*Exercise requirements*
Pictures aside, repeat the whole listing word for word.

*Materials provided*
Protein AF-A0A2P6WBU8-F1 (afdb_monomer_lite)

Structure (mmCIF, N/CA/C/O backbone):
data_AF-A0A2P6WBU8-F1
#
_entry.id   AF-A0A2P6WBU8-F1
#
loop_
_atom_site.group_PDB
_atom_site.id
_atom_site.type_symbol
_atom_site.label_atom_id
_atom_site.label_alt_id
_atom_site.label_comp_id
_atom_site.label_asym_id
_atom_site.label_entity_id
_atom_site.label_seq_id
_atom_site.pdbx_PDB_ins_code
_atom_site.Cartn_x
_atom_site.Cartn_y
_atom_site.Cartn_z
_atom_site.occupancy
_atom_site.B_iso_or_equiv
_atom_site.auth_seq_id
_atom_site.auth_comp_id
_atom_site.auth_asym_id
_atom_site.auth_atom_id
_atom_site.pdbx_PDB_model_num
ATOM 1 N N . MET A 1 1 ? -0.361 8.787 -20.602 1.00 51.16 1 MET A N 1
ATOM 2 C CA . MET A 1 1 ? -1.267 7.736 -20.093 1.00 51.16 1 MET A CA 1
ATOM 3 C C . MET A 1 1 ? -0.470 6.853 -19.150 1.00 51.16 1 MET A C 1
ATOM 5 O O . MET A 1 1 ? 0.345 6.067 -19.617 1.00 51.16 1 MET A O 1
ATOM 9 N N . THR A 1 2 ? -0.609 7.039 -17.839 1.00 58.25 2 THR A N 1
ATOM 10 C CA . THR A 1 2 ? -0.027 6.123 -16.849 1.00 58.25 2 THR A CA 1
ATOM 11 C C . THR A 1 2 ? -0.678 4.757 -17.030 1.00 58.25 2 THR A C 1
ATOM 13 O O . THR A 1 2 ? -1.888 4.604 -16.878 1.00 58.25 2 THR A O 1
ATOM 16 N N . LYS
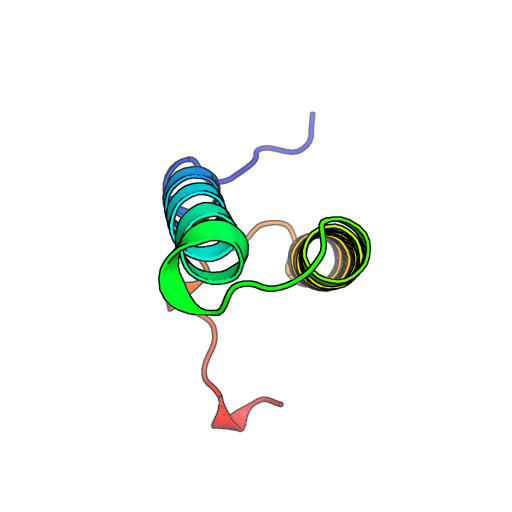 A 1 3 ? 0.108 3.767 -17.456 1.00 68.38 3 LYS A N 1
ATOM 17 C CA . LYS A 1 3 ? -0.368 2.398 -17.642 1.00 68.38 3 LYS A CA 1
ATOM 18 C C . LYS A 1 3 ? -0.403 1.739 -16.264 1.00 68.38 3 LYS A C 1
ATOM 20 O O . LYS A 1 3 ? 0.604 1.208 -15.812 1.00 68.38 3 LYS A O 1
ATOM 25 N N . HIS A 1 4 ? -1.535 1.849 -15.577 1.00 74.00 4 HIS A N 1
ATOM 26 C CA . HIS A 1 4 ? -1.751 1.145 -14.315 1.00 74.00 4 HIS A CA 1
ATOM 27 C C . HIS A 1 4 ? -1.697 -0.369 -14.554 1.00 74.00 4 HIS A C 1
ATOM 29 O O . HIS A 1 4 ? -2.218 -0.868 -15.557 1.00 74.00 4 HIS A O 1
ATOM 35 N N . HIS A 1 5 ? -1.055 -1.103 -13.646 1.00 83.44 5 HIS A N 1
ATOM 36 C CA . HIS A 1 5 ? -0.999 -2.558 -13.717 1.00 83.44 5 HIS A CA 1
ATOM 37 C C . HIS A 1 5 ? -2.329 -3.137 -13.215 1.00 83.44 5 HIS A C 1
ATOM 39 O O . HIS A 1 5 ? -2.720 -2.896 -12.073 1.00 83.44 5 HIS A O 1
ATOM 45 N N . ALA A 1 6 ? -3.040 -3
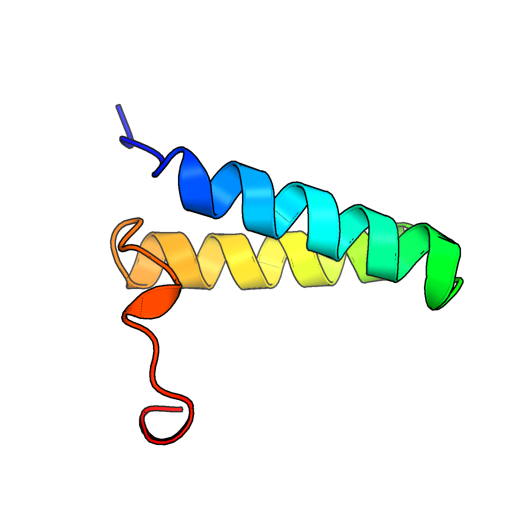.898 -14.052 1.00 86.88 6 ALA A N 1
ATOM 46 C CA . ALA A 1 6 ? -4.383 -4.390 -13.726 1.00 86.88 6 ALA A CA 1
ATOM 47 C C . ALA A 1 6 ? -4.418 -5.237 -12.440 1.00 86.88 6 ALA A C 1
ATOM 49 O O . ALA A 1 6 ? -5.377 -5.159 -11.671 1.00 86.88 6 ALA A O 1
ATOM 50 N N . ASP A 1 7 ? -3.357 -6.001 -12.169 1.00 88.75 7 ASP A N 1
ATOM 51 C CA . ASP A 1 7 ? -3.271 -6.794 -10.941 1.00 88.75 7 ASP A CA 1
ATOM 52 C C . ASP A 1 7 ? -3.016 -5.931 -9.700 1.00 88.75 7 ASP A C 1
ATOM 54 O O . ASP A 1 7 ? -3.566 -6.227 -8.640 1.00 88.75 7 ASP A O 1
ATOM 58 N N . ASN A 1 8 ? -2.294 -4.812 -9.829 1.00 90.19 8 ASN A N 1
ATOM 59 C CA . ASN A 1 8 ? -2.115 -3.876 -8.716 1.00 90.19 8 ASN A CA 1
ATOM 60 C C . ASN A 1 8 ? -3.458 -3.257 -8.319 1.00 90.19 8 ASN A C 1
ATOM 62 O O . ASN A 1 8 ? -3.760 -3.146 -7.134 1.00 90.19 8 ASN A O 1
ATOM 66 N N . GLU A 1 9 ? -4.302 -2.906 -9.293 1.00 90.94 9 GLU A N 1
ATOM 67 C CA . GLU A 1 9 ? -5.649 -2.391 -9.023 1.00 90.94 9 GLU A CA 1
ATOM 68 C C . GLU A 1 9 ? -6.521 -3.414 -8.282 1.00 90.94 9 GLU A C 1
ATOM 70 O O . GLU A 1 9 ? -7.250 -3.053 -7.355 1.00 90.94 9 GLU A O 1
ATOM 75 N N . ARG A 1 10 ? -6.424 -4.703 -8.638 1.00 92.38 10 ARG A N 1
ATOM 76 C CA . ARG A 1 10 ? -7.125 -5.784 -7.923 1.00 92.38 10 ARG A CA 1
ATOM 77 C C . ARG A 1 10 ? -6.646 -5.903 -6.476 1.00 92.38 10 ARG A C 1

*Answer to the problem*
Protein AF-A0A2P6WBU8-F1 (afdb_monomer_lite)

Structure (mmCIF, N/CA/C/O backbone):
data_AF-A0A2P6WBU8-F1
#
_entry.id   AF-A0A2P6WBU8-F1
#
loop_
_atom_site.group_PDB
_atom_site.id
_atom_site.type_symbol
_atom_site.label_atom_id
_atom_site.label_alt_id
_atom_site.label_comp_id
_atom_site.label_asym_id
_atom_site.label_entity_id
_atom_site.label_seq_id
_atom_site.pdbx_PDB_ins_code
_atom_site.Cartn_x
_atom_site.Cartn_y
_atom_site.Cartn_z
_atom_site.occupancy
_atom_site.B_iso_or_equiv
_atom_site.auth_seq_id
_atom_site.auth_comp_id
_atom_site.auth_asym_id
_atom_site.auth_atom_id
_atom_site.pdbx_PDB_model_num
ATOM 1 N N . MET A 1 1 ? -0.361 8.787 -20.602 1.00 51.16 1 MET A N 1
ATOM 2 C CA . MET A 1 1 ? -1.267 7.736 -20.093 1.00 51.16 1 MET A CA 1
ATOM 3 C C . MET A 1 1 ? -0.470 6.853 -19.150 1.00 51.16 1 MET A C 1
ATOM 5 O O . MET A 1 1 ? 0.345 6.067 -19.617 1.00 51.16 1 MET A O 1
ATOM 9 N N . THR A 1 2 ? -0.609 7.039 -17.839 1.00 58.25 2 THR A N 1
ATOM 10 C CA . THR A 1 2 ? -0.027 6.123 -16.849 1.00 58.25 2 THR A CA 1
ATOM 11 C C . THR A 1 2 ? -0.678 4.757 -17.030 1.00 58.25 2 THR A C 1
ATOM 13 O O . THR A 1 2 ? -1.888 4.604 -16.878 1.00 58.25 2 THR A O 1
ATOM 16 N N . LYS
 A 1 3 ? 0.108 3.767 -17.456 1.00 68.38 3 LYS A N 1
ATOM 17 C CA . LYS A 1 3 ? -0.368 2.398 -17.642 1.00 68.38 3 LYS A CA 1
ATOM 18 C C . LYS A 1 3 ? -0.403 1.739 -16.264 1.00 68.38 3 LYS A C 1
ATOM 20 O O . LYS A 1 3 ? 0.604 1.208 -15.812 1.00 68.38 3 LYS A O 1
ATOM 25 N N . HIS A 1 4 ? -1.535 1.849 -15.577 1.00 74.00 4 HIS A N 1
ATOM 26 C CA . HIS A 1 4 ? -1.751 1.145 -14.315 1.00 74.00 4 HIS A CA 1
ATOM 27 C C . HIS A 1 4 ? -1.697 -0.369 -14.554 1.00 74.00 4 HIS A C 1
ATOM 29 O O . HIS A 1 4 ? -2.218 -0.868 -15.557 1.00 74.00 4 HIS A O 1
ATOM 35 N N . HIS A 1 5 ? -1.055 -1.103 -13.646 1.00 83.44 5 HIS A N 1
ATOM 36 C CA . HIS A 1 5 ? -0.999 -2.558 -13.717 1.00 83.44 5 HIS A CA 1
ATOM 37 C C . HIS A 1 5 ? -2.329 -3.137 -13.215 1.00 83.44 5 HIS A C 1
ATOM 39 O O . HIS A 1 5 ? -2.720 -2.896 -12.073 1.00 83.44 5 HIS A O 1
ATOM 45 N N . ALA A 1 6 ? -3.040 -3
.898 -14.052 1.00 86.88 6 ALA A N 1
ATOM 46 C CA . ALA A 1 6 ? -4.383 -4.390 -13.726 1.00 86.88 6 ALA A CA 1
ATOM 47 C C . ALA A 1 6 ? -4.418 -5.237 -12.440 1.00 86.88 6 ALA A C 1
ATOM 49 O O . ALA A 1 6 ? -5.377 -5.159 -11.671 1.00 86.88 6 ALA A O 1
ATOM 50 N N . ASP A 1 7 ? -3.357 -6.001 -12.169 1.00 88.75 7 ASP A N 1
ATOM 51 C CA . ASP A 1 7 ? -3.271 -6.794 -10.941 1.00 88.75 7 ASP A CA 1
ATOM 52 C C . ASP A 1 7 ? -3.016 -5.931 -9.700 1.00 88.75 7 ASP A C 1
ATOM 54 O O . ASP A 1 7 ? -3.566 -6.227 -8.640 1.00 88.75 7 ASP A O 1
ATOM 58 N N . ASN A 1 8 ? -2.294 -4.812 -9.829 1.00 90.19 8 ASN A N 1
ATOM 59 C CA . ASN A 1 8 ? -2.115 -3.876 -8.716 1.00 90.19 8 ASN A CA 1
ATOM 60 C C . ASN A 1 8 ? -3.458 -3.257 -8.319 1.00 90.19 8 ASN A C 1
ATOM 62 O O . ASN A 1 8 ? -3.760 -3.146 -7.134 1.00 90.19 8 ASN A O 1
ATOM 66 N N . GLU A 1 9 ? -4.302 -2.906 -9.293 1.00 90.94 9 GLU A N 1
ATOM 67 C CA . GLU A 1 9 ? -5.649 -2.391 -9.023 1.00 90.94 9 GLU A CA 1
ATOM 68 C C . GLU A 1 9 ? -6.521 -3.414 -8.282 1.00 90.94 9 GLU A C 1
ATOM 70 O O . GLU A 1 9 ? -7.250 -3.053 -7.355 1.00 90.94 9 GLU A O 1
ATOM 75 N N . ARG A 1 10 ? -6.424 -4.703 -8.638 1.00 92.38 10 ARG A N 1
ATOM 76 C CA . ARG A 1 10 ? -7.125 -5.784 -7.923 1.00 92.38 10 ARG A CA 1
ATOM 77 C C . ARG A 1 10 ? -6.646 -5.903 -6.476 1.00 92.38 10 ARG A C 1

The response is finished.